Mariska Hargitay, whose character Olivia Benson on Law & Order: Special Victims Unit has investigated rapists for the past 25 years, has revealed that she, too, is a victim of sexual violence. In a new essay for People, Hargitay, 59, wrote that the crime occurred when she was in her 30s and that the man who assaulted her was someone she knew well.
“He was a friend,” she wrote. “Then he wasn’t. I tried all the ways I knew to get out of it. I tried to make jokes, to be charming, to set a boundary, to reason, to say no. He grabbed me by the arms and held me down. I was terrified. I didn’t want it to escalate to violence. I now know it was already sexual violence, but I was afraid he would become physically violent. I went into freeze mode, a common trauma response when there is no option to escape.”
Hargitay, who founded the organization Joyful Heart to help survivors of sexual and domestic violence in 2004, wrote that she was in denial for years that she was a victim and had even told people that she was not a survivor. She doesn’t see those statements as untruthful but a reflection of how she saw herself at that time. Her perspective changed in recent years as she spoke about her experience with close friends.

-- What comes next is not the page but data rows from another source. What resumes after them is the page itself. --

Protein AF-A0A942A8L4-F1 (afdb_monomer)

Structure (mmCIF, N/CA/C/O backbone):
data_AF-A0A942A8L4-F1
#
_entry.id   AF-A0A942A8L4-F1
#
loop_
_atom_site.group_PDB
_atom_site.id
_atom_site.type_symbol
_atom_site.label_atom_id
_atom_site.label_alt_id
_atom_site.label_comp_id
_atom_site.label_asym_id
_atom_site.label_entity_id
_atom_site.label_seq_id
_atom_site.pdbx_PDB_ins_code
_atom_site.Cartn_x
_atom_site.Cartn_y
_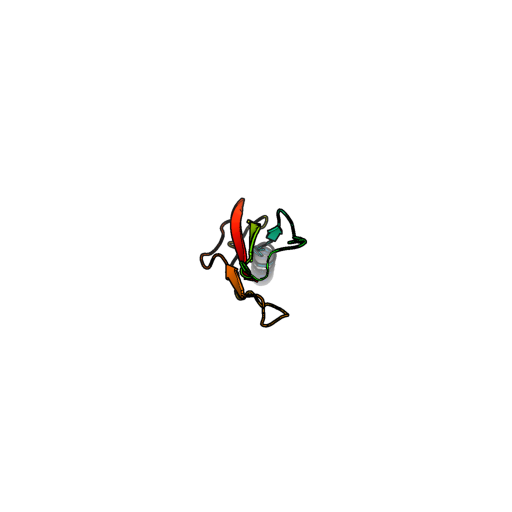atom_site.Cartn_z
_atom_site.occupancy
_atom_site.B_iso_or_equiv
_atom_site.auth_seq_id
_atom_site.auth_comp_id
_atom_site.auth_asym_id
_atom_site.auth_atom_id
_atom_site.pdbx_PDB_model_num
ATOM 1 N N . MET A 1 1 ? -43.352 -10.992 37.065 1.00 62.19 1 MET A N 1
ATOM 2 C CA . MET A 1 1 ? -42.444 -9.822 37.133 1.00 62.19 1 MET A CA 1
ATOM 3 C C . MET A 1 1 ? -40.969 -10.208 36.998 1.00 62.19 1 MET A C 1
ATOM 5 O O . MET A 1 1 ? -40.354 -9.770 36.041 1.00 62.19 1 MET A O 1
ATOM 9 N N . LYS A 1 2 ? -40.412 -11.096 37.841 1.00 64.88 2 LYS A N 1
ATOM 10 C CA . LYS A 1 2 ? -38.988 -11.507 37.762 1.00 64.88 2 LYS A CA 1
ATOM 11 C C . LYS A 1 2 ? -38.562 -12.122 36.413 1.00 64.88 2 LYS A C 1
ATOM 13 O O . LYS A 1 2 ? -37.494 -11.799 35.918 1.00 64.88 2 LYS A O 1
ATOM 18 N N . LYS A 1 3 ? -39.416 -12.949 35.788 1.00 70.12 3 LYS A N 1
ATOM 19 C CA . LYS A 1 3 ? -39.136 -13.548 34.464 1.00 70.12 3 LYS A CA 1
ATOM 20 C C . LYS A 1 3 ? -39.118 -12.514 33.329 1.00 70.12 3 LYS A C 1
ATOM 22 O O . LYS A 1 3 ? -38.260 -12.581 32.468 1.00 70.12 3 LYS A O 1
ATOM 27 N N . ILE A 1 4 ? -40.026 -11.536 33.363 1.00 81.50 4 ILE A N 1
ATOM 28 C CA . ILE A 1 4 ? -40.095 -10.444 32.373 1.00 81.50 4 ILE A CA 1
ATOM 29 C C . ILE A 1 4 ? -38.876 -9.529 32.509 1.00 81.50 4 ILE A C 1
ATOM 31 O O . ILE A 1 4 ? -38.260 -9.185 31.508 1.00 81.50 4 ILE A O 1
ATOM 35 N N . LEU A 1 5 ? -38.484 -9.212 33.748 1.00 80.81 5 LEU A N 1
ATOM 36 C CA . LEU A 1 5 ? -37.272 -8.443 34.020 1.00 80.81 5 LEU A CA 1
ATOM 37 C C . LEU A 1 5 ? -36.022 -9.164 33.491 1.00 80.81 5 LEU A C 1
ATOM 39 O O . LEU A 1 5 ? -35.195 -8.529 32.853 1.00 80.81 5 LEU A O 1
ATOM 43 N N . PHE A 1 6 ? -35.940 -10.489 33.670 1.00 83.69 6 PHE A N 1
ATOM 44 C CA . PHE A 1 6 ? -34.837 -11.312 33.164 1.00 83.69 6 PHE A CA 1
ATOM 45 C C . PHE A 1 6 ? -34.747 -11.318 31.628 1.00 83.69 6 PHE A C 1
ATOM 47 O O . PHE A 1 6 ? -33.667 -11.125 31.072 1.00 83.69 6 PHE A O 1
ATOM 54 N N . PHE A 1 7 ? -35.877 -11.475 30.928 1.00 82.75 7 PHE A N 1
ATOM 55 C CA . PHE A 1 7 ? -35.907 -11.413 29.461 1.00 82.75 7 PHE A CA 1
ATOM 56 C C . PHE A 1 7 ? -35.573 -10.016 28.922 1.00 82.75 7 PHE A C 1
ATOM 58 O O . PHE A 1 7 ? -34.873 -9.903 27.919 1.00 82.75 7 PHE A O 1
ATOM 65 N N . MET A 1 8 ? -36.007 -8.955 29.604 1.00 83.62 8 MET A N 1
ATOM 66 C CA . MET A 1 8 ? -35.704 -7.578 29.209 1.00 83.62 8 MET A CA 1
ATOM 67 C C . MET A 1 8 ? -34.225 -7.234 29.419 1.00 83.62 8 MET A C 1
ATOM 69 O O . MET A 1 8 ? -33.619 -6.611 28.551 1.00 83.62 8 MET A O 1
ATOM 73 N N . THR A 1 9 ? -33.604 -7.710 30.504 1.00 80.06 9 THR A N 1
ATOM 74 C CA . THR A 1 9 ? -32.149 -7.585 30.686 1.00 80.06 9 THR A CA 1
ATOM 75 C C . THR A 1 9 ? -31.361 -8.372 29.640 1.00 80.06 9 THR A C 1
ATOM 77 O O . THR A 1 9 ? -30.360 -7.866 29.142 1.00 80.06 9 THR A O 1
ATOM 80 N N . LEU A 1 10 ? -31.826 -9.566 29.249 1.00 81.69 10 LEU A N 1
ATOM 81 C CA . LEU A 1 10 ? -31.172 -10.381 28.217 1.00 81.69 10 LEU A CA 1
ATOM 82 C C . LEU A 1 10 ? -31.242 -9.711 26.831 1.00 81.69 10 LEU A C 1
ATOM 84 O O . LEU A 1 10 ? -30.261 -9.718 26.091 1.00 81.69 10 LEU A O 1
ATOM 88 N N . LEU A 1 11 ? -32.381 -9.086 26.509 1.00 80.81 11 LEU A N 1
ATOM 89 C CA . LEU A 1 11 ? -32.586 -8.335 25.269 1.00 80.81 11 LEU A CA 1
ATOM 90 C C . LEU A 1 11 ? -31.664 -7.108 25.194 1.00 80.81 11 LEU A C 1
ATOM 92 O O . LEU A 1 11 ? -30.995 -6.907 24.184 1.00 80.81 11 LEU A O 1
ATOM 96 N N . VAL A 1 12 ? -31.583 -6.321 26.272 1.00 76.56 12 VAL A N 1
ATOM 97 C CA . VAL A 1 12 ? -30.691 -5.149 26.340 1.00 76.56 12 VAL A CA 1
ATOM 98 C C . VAL A 1 12 ? -29.224 -5.568 26.207 1.00 76.56 12 VAL A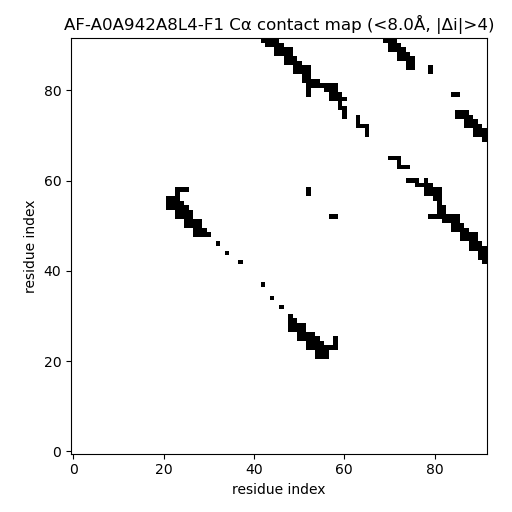 C 1
ATOM 100 O O . VAL A 1 12 ? -28.461 -4.901 25.513 1.00 76.56 12 VAL A O 1
ATOM 103 N N . MET A 1 13 ? -28.830 -6.700 26.798 1.00 72.88 13 MET A N 1
ATOM 104 C CA . MET A 1 13 ? -27.463 -7.216 26.684 1.00 72.88 13 MET A CA 1
ATOM 105 C C . MET A 1 13 ? -27.127 -7.658 25.252 1.00 72.88 13 MET A C 1
ATOM 107 O O . MET A 1 13 ? -26.031 -7.373 24.779 1.00 72.88 13 MET A O 1
ATOM 111 N N . GLY A 1 14 ? -28.070 -8.287 24.541 1.00 69.38 14 GLY A N 1
ATOM 112 C CA . GLY A 1 14 ? -27.895 -8.700 23.143 1.00 69.38 14 GLY A CA 1
ATOM 113 C C . GLY A 1 14 ? -27.727 -7.531 22.164 1.00 69.38 14 GLY A C 1
ATOM 114 O O . GLY A 1 14 ? -26.928 -7.624 21.234 1.00 69.38 14 GLY A O 1
ATOM 115 N N . VAL A 1 15 ? -28.420 -6.411 22.394 1.00 68.19 15 VAL A N 1
ATOM 116 C CA . VAL A 1 15 ? -28.330 -5.210 21.540 1.00 68.19 15 VAL A CA 1
ATOM 117 C C . VAL A 1 15 ? -26.959 -4.530 21.660 1.00 68.19 15 VAL A C 1
ATOM 119 O O . VAL A 1 15 ? -26.419 -4.064 20.660 1.00 68.19 15 VAL A O 1
ATOM 122 N N . SER A 1 16 ? -26.341 -4.539 22.844 1.00 66.69 16 SER A N 1
ATOM 123 C CA . SER A 1 16 ? -25.010 -3.954 23.068 1.00 66.69 16 SER A CA 1
ATOM 124 C C . SER A 1 16 ? -23.892 -4.636 22.266 1.00 66.69 16 SER A C 1
ATOM 126 O O . SER A 1 16 ? -22.923 -3.978 21.897 1.00 66.69 16 SER A O 1
ATOM 128 N N . PHE A 1 17 ? -24.019 -5.932 21.954 1.00 63.78 17 PHE A N 1
ATOM 129 C CA . PHE A 1 17 ? -23.029 -6.654 21.143 1.00 63.78 17 PHE A CA 1
ATOM 130 C C . PHE A 1 17 ? -23.074 -6.280 19.654 1.00 63.78 17 PHE A C 1
ATOM 132 O O . PHE A 1 17 ? -22.054 -6.380 18.976 1.00 63.78 17 PHE A O 1
ATOM 139 N N . ALA A 1 18 ? -24.219 -5.819 19.139 1.00 63.88 18 ALA A N 1
ATOM 140 C CA . ALA A 1 18 ? -24.360 -5.454 17.728 1.00 63.88 18 ALA A CA 1
ATOM 141 C C . ALA A 1 18 ? -23.594 -4.167 17.359 1.00 63.88 18 ALA A C 1
ATOM 143 O O . ALA A 1 18 ? -23.180 -4.010 16.216 1.00 63.88 18 ALA A O 1
ATOM 144 N N . PHE A 1 19 ? -23.358 -3.269 18.324 1.00 63.97 19 PHE A N 1
ATOM 145 C CA . PHE A 1 19 ? -22.677 -1.983 18.109 1.00 63.97 19 PHE A CA 1
ATOM 146 C C . PHE A 1 19 ? -21.150 -2.031 18.297 1.00 63.97 19 PHE A C 1
ATOM 148 O O . PHE A 1 19 ? -20.491 -1.003 18.172 1.00 63.97 19 PHE A O 1
ATOM 155 N N . ALA A 1 20 ? -20.570 -3.198 18.594 1.00 64.06 20 ALA A N 1
ATOM 156 C CA . ALA A 1 20 ? -19.133 -3.353 18.844 1.00 64.06 20 ALA A CA 1
ATOM 157 C C . ALA A 1 20 ? -18.312 -3.759 17.600 1.00 64.06 20 ALA A C 1
ATOM 159 O O . ALA A 1 20 ? -17.135 -4.095 17.729 1.00 64.06 20 ALA A O 1
ATOM 160 N N . GLN A 1 21 ? -18.910 -3.774 16.404 1.00 69.19 21 GLN A N 1
ATOM 161 C CA . GLN A 1 21 ? -18.204 -4.133 15.172 1.00 69.19 21 GLN A CA 1
ATOM 162 C C . GLN A 1 21 ? -17.300 -2.981 14.718 1.00 69.19 21 GLN A C 1
ATOM 164 O O . GLN A 1 21 ? -17.778 -1.972 14.207 1.00 69.19 21 GLN A O 1
ATOM 169 N N . THR A 1 22 ? -15.994 -3.138 14.925 1.00 78.06 22 THR A N 1
ATOM 170 C CA . THR A 1 22 ? -14.964 -2.252 14.376 1.00 78.06 22 THR A CA 1
ATOM 171 C C . THR A 1 22 ? -14.523 -2.750 13.001 1.00 78.06 22 THR A C 1
ATOM 173 O O . THR A 1 22 ? -14.561 -3.950 12.711 1.00 78.06 22 THR A O 1
ATOM 176 N N . ASN A 1 23 ? -14.120 -1.827 12.134 1.00 87.44 23 ASN A N 1
ATOM 177 C CA . ASN A 1 23 ? -13.829 -2.077 10.730 1.00 87.44 23 ASN A CA 1
ATOM 178 C C . ASN A 1 23 ? -12.446 -1.502 10.395 1.00 87.44 23 ASN A C 1
ATOM 180 O O . ASN A 1 23 ? -12.157 -0.331 10.648 1.00 87.44 23 ASN A O 1
ATOM 184 N N . ALA A 1 24 ? -11.579 -2.320 9.802 1.00 93.25 24 ALA A N 1
ATOM 185 C CA . ALA A 1 24 ? -10.371 -1.826 9.152 1.00 93.25 24 ALA A CA 1
ATOM 186 C C . ALA A 1 24 ? -10.725 -1.407 7.719 1.00 93.25 24 ALA A C 1
ATOM 188 O O . ALA A 1 24 ? -11.377 -2.168 7.005 1.00 93.25 24 ALA A O 1
ATOM 189 N N . ASP A 1 25 ? -10.284 -0.223 7.297 1.00 95.38 25 ASP A N 1
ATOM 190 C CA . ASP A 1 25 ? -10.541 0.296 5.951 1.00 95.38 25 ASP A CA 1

“They were the first ones to call it what it was,” she wrote. “They were gentle and kind and careful, but their naming it was important.” She said they gave her things to think about and process in solitude, telling her, “Here is what it means when someone rapes another person, so on your own time, it could be useful to compare that to what was done to you.” That’s when she came to her own realization.
“Now I’m able to see clearly what was done to me,” she wrote. “I understand the neurobiology of trauma. Trauma fractures our mind and our memory. The way a mirror fractures.”

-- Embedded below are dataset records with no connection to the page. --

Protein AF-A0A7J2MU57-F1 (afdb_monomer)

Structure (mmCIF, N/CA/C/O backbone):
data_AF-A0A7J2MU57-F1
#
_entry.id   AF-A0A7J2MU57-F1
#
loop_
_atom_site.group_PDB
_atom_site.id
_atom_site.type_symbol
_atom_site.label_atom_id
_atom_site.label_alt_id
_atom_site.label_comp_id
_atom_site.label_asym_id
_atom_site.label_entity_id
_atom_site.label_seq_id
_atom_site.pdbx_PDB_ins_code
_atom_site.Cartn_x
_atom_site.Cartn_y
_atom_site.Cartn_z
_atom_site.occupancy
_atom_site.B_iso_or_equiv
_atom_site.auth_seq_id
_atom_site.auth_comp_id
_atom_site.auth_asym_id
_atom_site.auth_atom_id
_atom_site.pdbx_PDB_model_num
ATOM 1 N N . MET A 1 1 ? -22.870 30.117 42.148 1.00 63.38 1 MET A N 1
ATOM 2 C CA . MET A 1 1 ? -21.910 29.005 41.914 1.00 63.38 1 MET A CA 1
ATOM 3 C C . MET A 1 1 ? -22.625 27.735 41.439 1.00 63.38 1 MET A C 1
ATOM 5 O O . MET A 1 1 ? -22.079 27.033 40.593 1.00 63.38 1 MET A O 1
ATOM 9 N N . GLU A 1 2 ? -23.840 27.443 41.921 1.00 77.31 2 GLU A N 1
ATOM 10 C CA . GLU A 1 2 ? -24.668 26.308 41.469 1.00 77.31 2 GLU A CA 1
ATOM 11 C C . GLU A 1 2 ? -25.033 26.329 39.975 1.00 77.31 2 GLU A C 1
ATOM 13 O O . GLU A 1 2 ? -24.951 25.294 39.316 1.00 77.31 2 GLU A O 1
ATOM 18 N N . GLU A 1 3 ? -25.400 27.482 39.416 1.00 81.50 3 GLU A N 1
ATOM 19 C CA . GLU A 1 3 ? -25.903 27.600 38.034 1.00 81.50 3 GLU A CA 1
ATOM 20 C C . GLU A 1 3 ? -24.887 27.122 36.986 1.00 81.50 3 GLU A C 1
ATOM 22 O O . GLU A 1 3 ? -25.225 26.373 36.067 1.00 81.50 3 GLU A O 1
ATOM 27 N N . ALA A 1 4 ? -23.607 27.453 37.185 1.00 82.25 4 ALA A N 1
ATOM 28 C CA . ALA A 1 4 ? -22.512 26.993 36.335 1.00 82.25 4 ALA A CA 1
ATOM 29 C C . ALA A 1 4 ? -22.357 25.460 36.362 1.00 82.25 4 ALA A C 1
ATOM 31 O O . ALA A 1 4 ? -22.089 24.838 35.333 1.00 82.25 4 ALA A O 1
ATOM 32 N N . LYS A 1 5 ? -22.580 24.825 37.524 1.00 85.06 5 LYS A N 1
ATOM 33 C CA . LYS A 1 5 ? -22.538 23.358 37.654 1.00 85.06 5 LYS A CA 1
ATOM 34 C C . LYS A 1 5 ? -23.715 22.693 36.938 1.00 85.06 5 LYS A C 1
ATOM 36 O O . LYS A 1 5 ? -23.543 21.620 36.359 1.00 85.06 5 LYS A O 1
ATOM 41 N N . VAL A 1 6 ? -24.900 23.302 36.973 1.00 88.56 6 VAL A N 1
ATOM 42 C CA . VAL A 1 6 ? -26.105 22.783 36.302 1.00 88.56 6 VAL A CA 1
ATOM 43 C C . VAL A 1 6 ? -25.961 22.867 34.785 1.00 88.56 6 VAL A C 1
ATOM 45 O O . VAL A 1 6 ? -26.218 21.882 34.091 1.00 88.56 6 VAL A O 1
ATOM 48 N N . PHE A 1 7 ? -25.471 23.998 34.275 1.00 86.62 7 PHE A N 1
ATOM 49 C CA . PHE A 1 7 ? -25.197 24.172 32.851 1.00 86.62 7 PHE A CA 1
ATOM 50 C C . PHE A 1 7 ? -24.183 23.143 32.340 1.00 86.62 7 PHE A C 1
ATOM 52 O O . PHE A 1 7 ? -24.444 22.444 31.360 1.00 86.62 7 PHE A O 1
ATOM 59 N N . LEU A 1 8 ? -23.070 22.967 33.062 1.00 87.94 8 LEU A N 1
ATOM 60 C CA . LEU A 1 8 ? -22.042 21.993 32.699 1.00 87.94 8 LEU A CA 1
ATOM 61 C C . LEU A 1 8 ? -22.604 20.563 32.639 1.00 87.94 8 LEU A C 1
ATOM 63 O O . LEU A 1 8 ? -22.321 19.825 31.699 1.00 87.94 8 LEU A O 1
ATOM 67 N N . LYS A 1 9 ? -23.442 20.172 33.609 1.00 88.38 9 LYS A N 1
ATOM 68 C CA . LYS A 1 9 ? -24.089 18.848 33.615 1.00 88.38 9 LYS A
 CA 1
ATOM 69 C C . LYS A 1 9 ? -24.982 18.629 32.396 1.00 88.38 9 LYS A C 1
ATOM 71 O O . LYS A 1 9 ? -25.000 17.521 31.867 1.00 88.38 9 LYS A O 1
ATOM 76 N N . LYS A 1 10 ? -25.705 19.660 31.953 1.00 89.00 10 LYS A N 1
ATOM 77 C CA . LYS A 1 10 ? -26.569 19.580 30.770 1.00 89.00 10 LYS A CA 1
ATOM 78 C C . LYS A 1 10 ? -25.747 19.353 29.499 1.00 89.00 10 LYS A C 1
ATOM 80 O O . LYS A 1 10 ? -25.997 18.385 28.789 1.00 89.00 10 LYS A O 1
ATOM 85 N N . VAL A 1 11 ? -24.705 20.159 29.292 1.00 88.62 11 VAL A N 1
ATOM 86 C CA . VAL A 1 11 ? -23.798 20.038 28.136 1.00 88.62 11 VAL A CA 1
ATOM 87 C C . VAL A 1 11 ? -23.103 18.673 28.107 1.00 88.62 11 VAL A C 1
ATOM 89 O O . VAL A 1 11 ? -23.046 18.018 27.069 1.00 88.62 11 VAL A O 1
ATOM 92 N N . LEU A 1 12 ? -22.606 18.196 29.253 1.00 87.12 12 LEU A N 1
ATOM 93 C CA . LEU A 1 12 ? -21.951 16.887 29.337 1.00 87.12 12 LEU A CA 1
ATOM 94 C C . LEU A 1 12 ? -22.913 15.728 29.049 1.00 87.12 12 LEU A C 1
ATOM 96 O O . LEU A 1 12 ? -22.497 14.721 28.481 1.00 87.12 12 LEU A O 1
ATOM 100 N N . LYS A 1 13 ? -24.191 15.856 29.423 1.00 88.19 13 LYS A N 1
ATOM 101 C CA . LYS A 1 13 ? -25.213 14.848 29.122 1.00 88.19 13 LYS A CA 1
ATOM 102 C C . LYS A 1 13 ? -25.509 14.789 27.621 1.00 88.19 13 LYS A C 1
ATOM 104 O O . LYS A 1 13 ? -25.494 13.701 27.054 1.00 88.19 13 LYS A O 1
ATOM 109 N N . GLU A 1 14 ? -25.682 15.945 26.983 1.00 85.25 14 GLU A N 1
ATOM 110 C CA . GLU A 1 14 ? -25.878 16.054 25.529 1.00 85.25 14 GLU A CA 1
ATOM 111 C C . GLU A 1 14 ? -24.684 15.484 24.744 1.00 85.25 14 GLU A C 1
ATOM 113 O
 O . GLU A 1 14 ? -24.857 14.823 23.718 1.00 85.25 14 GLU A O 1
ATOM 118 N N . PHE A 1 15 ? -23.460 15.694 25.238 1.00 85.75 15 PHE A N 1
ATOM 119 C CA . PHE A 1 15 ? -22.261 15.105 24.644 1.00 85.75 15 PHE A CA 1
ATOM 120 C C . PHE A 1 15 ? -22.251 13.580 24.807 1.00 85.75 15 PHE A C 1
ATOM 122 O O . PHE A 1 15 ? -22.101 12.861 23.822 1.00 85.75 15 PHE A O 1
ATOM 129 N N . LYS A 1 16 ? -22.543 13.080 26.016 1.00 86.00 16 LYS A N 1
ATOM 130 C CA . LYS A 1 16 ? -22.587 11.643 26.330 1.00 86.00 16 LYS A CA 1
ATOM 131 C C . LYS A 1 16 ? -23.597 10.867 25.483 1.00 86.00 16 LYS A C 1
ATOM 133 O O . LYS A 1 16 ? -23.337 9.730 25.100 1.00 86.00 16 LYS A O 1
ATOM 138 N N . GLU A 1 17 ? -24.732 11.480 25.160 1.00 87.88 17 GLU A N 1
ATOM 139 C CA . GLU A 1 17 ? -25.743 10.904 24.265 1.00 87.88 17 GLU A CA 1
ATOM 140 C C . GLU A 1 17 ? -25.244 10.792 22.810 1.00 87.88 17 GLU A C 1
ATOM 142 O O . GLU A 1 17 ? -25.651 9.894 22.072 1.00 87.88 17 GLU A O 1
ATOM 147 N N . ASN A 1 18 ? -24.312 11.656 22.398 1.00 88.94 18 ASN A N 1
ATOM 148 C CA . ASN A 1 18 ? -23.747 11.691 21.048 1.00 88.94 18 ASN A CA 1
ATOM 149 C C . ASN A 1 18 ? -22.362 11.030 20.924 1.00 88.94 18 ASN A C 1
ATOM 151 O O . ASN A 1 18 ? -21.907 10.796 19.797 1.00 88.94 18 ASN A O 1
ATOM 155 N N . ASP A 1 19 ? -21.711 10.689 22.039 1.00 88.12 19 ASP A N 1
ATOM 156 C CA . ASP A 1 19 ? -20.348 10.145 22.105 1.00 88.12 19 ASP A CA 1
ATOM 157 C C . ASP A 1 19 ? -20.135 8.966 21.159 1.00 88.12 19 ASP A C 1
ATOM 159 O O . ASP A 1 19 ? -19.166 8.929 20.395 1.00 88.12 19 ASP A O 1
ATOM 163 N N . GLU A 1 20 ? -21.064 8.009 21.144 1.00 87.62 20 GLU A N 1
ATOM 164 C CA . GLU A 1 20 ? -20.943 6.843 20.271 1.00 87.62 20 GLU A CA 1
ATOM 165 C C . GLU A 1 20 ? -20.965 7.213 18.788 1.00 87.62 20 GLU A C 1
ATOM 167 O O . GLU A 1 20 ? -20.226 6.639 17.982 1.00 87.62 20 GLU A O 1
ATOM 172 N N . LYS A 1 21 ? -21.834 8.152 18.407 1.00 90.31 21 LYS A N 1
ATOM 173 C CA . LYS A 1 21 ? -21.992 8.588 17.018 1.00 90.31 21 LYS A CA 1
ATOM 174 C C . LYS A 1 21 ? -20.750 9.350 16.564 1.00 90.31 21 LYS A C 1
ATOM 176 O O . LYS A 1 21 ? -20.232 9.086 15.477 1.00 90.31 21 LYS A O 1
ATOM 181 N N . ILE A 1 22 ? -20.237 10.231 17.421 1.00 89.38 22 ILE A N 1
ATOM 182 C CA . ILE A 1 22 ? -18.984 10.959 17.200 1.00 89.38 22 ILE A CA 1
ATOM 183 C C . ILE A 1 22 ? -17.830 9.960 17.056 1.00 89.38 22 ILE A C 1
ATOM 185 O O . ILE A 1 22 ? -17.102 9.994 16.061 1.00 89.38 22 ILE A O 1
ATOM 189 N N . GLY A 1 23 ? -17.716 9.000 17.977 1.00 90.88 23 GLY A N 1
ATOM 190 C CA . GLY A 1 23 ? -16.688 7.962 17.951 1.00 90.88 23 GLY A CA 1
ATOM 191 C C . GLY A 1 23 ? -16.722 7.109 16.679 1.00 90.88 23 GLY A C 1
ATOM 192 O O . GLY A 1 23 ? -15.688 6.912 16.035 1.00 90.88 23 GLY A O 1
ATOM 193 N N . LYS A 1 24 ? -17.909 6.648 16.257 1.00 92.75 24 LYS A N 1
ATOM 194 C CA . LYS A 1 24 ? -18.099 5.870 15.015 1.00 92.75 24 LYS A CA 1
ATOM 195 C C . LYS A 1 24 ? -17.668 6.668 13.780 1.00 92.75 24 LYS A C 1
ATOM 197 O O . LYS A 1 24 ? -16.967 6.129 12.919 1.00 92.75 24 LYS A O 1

Elsewhere in the essay, she wrote about how survivors have told her that SVU has helped them process their own experiences with sexual assault. She calls those people a “source of strength” for her.
“I said for a long time that my hope was for people to be able to talk about sexual assault the same way they now talk about cancer,” she wrote. “Tell someone you’ve survived cancer, and you’re celebrated. I want the same response for sexual assault survivors. I want no shame with the victim. The shame of the act belongs with the perpetrator: They’re the ones who committed the heinous, shameful act.”
She now has a “renewed determination” to fight for survivors. As for herself, she wrote that she would like an acknowledgement and an apology from the man who assaulted her. “That is a beginning,” she wrote. “I don’t know what is on the other side of it, and it won’t undo what happened, but I know it plays a role in how I will work through this.”
In 2019, Hargitay explained her commitment to fighting for survivors in a New York Times interview. “I’m more engaged now than ever, and I was pretty engaged when I started this,” she said. “It turned me from sort of actor to activist.”